- Battle of Tacuarembó: Part of the Portuguese conquest of the Banda Oriental
| Date | 22 January 1820 |
| Location | Tacuarembó, Uruguay |
| Result | Luso-Brazilian victory |
| Territorial changes | Annexation of the Banda Oriental by the United Kingdom of Portugal, Brazil and the Algarves |

Belligerents
- United Kingdom: Federal League

Commanders and leaders
- Count of Figueira: Andrés Latorre Pantaleón Sotelo †

Strength
- 1,200–4,000 2 guns: 2,000–2,500 4 guns

Casualties and losses
- 6: 1 killed 5 wounded: 1,005: 500 killed 505 captured

= Battle of Tacuarembó =

The Battle of Tacuarembó took place between the Luso-Brazilian forces under the command of José de Castelo Branco Correia, Count of Figueira, and the Artiguist forces of Andrés Latorre in Tacuarembó, modern-day Uruguay.
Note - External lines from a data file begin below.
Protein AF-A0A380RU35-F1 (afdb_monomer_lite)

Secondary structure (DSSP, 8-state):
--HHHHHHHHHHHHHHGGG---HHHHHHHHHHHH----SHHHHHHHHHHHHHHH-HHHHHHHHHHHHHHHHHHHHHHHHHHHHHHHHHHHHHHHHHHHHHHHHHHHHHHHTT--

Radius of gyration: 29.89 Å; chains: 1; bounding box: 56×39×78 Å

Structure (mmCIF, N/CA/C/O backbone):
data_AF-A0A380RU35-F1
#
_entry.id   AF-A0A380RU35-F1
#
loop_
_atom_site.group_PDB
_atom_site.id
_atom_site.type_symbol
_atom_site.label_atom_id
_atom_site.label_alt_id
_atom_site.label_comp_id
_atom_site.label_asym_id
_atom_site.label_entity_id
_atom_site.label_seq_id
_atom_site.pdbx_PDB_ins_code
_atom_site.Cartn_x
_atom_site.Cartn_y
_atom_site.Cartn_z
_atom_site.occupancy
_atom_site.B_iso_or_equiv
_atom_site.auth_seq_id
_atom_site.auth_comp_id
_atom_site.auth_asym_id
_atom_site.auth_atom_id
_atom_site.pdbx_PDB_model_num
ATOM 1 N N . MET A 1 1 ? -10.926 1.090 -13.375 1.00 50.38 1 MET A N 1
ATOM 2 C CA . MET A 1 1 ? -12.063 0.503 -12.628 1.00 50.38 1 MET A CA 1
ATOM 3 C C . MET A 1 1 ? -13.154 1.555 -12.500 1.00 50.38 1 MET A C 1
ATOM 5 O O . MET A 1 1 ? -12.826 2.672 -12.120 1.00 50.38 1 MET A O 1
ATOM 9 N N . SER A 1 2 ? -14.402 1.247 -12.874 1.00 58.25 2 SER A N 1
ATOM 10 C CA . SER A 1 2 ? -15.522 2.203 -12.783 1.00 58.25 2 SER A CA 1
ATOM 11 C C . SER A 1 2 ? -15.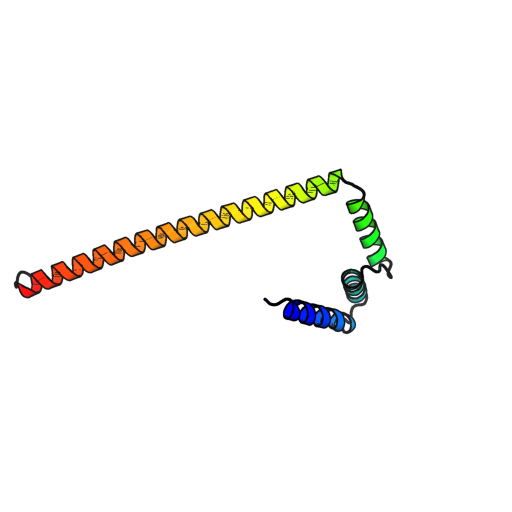973 2.393 -11.326 1.00 58.25 2 SER A C 1
ATOM 13 O O . SER A 1 2 ? -15.779 1.505 -10.494 1.00 58.25 2 SER A O 1
ATOM 15 N N . SER A 1 3 ? -16.569 3.545 -10.998 1.00 63.69 3 SER A N 1
ATOM 16 C CA . SER A 1 3 ? -17.012 3.865 -9.627 1.00 63.69 3 SER A CA 1
ATOM 17 C C . SER A 1 3 ? -18.053 2.878 -9.080 1.00 63.69 3 SER A C 1
ATOM 19 O O . SER A 1 3 ? -18.072 2.607 -7.882 1.00 63.69 3 SER A O 1
ATOM 21 N N . LEU A 1 4 ? -18.862 2.283 -9.960 1.00 65.31 4 LEU A N 1
ATOM 22 C CA . LEU A 1 4 ? -19.873 1.283 -9.613 1.00 65.31 4 LEU A CA 1
ATOM 23 C C . LEU A 1 4 ? -19.260 -0.028 -9.101 1.00 65.31 4 LEU A C 1
ATOM 25 O O . LEU A 1 4 ? -19.793 -0.623 -8.167 1.00 65.31 4 LEU A O 1
ATOM 29 N N . ALA A 1 5 ? -18.119 -0.453 -9.656 1.00 66.88 5 ALA A N 1
ATOM 30 C CA . ALA A 1 5 ? -17.444 -1.680 -9.228 1.00 66.88 5 ALA A CA 1
ATOM 31 C C . ALA A 1 5 ? -16.916 -1.567 -7.788 1.00 66.88 5 ALA A C 1
ATOM 33 O O . ALA A 1 5 ? -17.113 -2.476 -6.986 1.00 66.88 5 ALA A O 1
ATOM 34 N N . ARG A 1 6 ? -16.339 -0.410 -7.430 1.00 65.88 6 ARG A N 1
ATOM 35 C CA . ARG A 1 6 ? -15.887 -0.136 -6.054 1.00 65.88 6 ARG A CA 1
ATOM 36 C C . ARG A 1 6 ? -17.041 -0.102 -5.052 1.00 65.88 6 ARG A C 1
ATOM 38 O O . ARG A 1 6 ? -16.875 -0.538 -3.919 1.00 65.88 6 ARG A O 1
ATOM 45 N N . LEU A 1 7 ? -18.206 0.408 -5.456 1.00 65.00 7 LEU A N 1
ATOM 46 C CA . LEU A 1 7 ? -19.379 0.475 -4.581 1.00 65.00 7 LEU A CA 1
ATOM 47 C C . LEU A 1 7 ? -19.946 -0.923 -4.283 1.00 65.00 7 LEU A C 1
ATOM 49 O O . LEU A 1 7 ? -20.302 -1.218 -3.146 1.00 65.00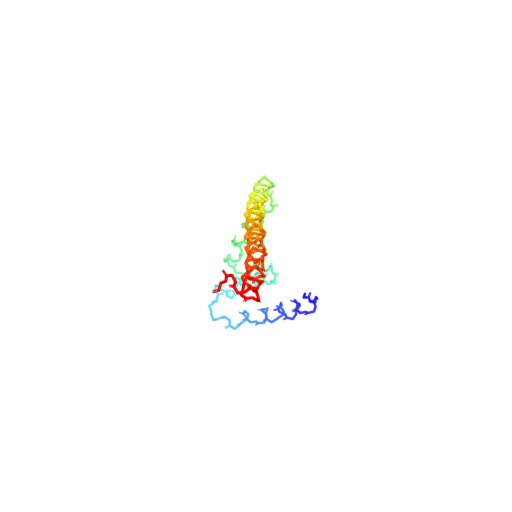 7 LEU A O 1
ATOM 53 N N . ALA A 1 8 ? -20.000 -1.794 -5.295 1.00 70.38 8 ALA A N 1
ATOM 54 C CA . ALA A 1 8 ? -20.462 -3.172 -5.142 1.00 70.38 8 ALA A CA 1
ATOM 55 C C . ALA A 1 8 ? -19.521 -4.002 -4.254 1.00 70.38 8 ALA A C 1
ATOM 57 O O . ALA A 1 8 ? -19.981 -4.725 -3.372 1.00 70.38 8 ALA A O 1
ATOM 58 N N . GLU A 1 9 ? -18.211 -3.851 -4.446 1.00 68.94 9 GLU A N 1
ATOM 59 C CA . GLU A 1 9 ? -17.186 -4.487 -3.615 1.00 68.94 9 GLU A CA 1
ATOM 60 C C .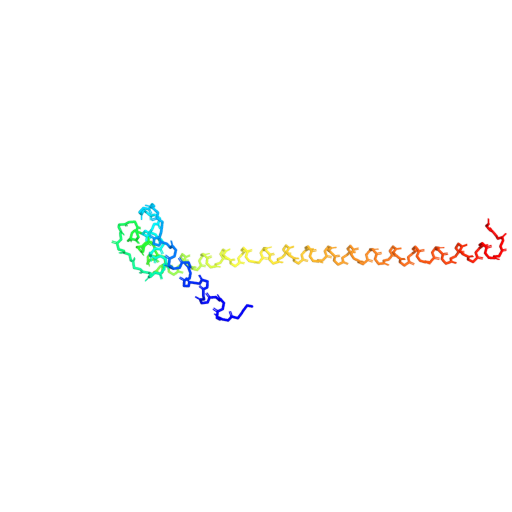 GLU A 1 9 ? -17.288 -4.030 -2.152 1.00 68.94 9 GLU A C 1
ATOM 62 O O . GLU A 1 9 ? -17.301 -4.857 -1.239 1.00 68.94 9 GLU A O 1
ATOM 67 N N . PHE A 1 10 ? -17.480 -2.726 -1.930 1.00 68.44 10 PHE A N 1
ATOM 68 C CA . PHE A 1 10 ? -17.709 -2.172 -0.599 1.00 68.44 10 PHE A CA 1
ATOM 69 C C . PHE A 1 10 ? -18.950 -2.777 0.067 1.00 68.44 10 PHE A C 1
ATOM 71 O O . PHE A 1 10 ? -18.853 -3.288 1.178 1.00 68.44 10 PHE A O 1
ATOM 78 N N . ILE A 1 11 ? -20.101 -2.790 -0.617 1.00 74.25 11 ILE A N 1
ATOM 79 C CA . ILE A 1 11 ? -21.354 -3.360 -0.087 1.00 74.25 11 ILE A CA 1
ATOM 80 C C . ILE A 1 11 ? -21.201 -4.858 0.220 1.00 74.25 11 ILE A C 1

The encounter resulted in a catastrophe for the Artiguist army. Indeed, out of 2,500 men, 500 were killed and 505 were captured, while the Luso-Brazilian forces only had 6 casualties (1 soldier killed and 5 wounded).

Due to the complete annihilation of Latorre's forces, the battle was a severe blow to the independentist cause and determined the victory of the United Kingdom of Portugal, Brazil and the Algarves in the war.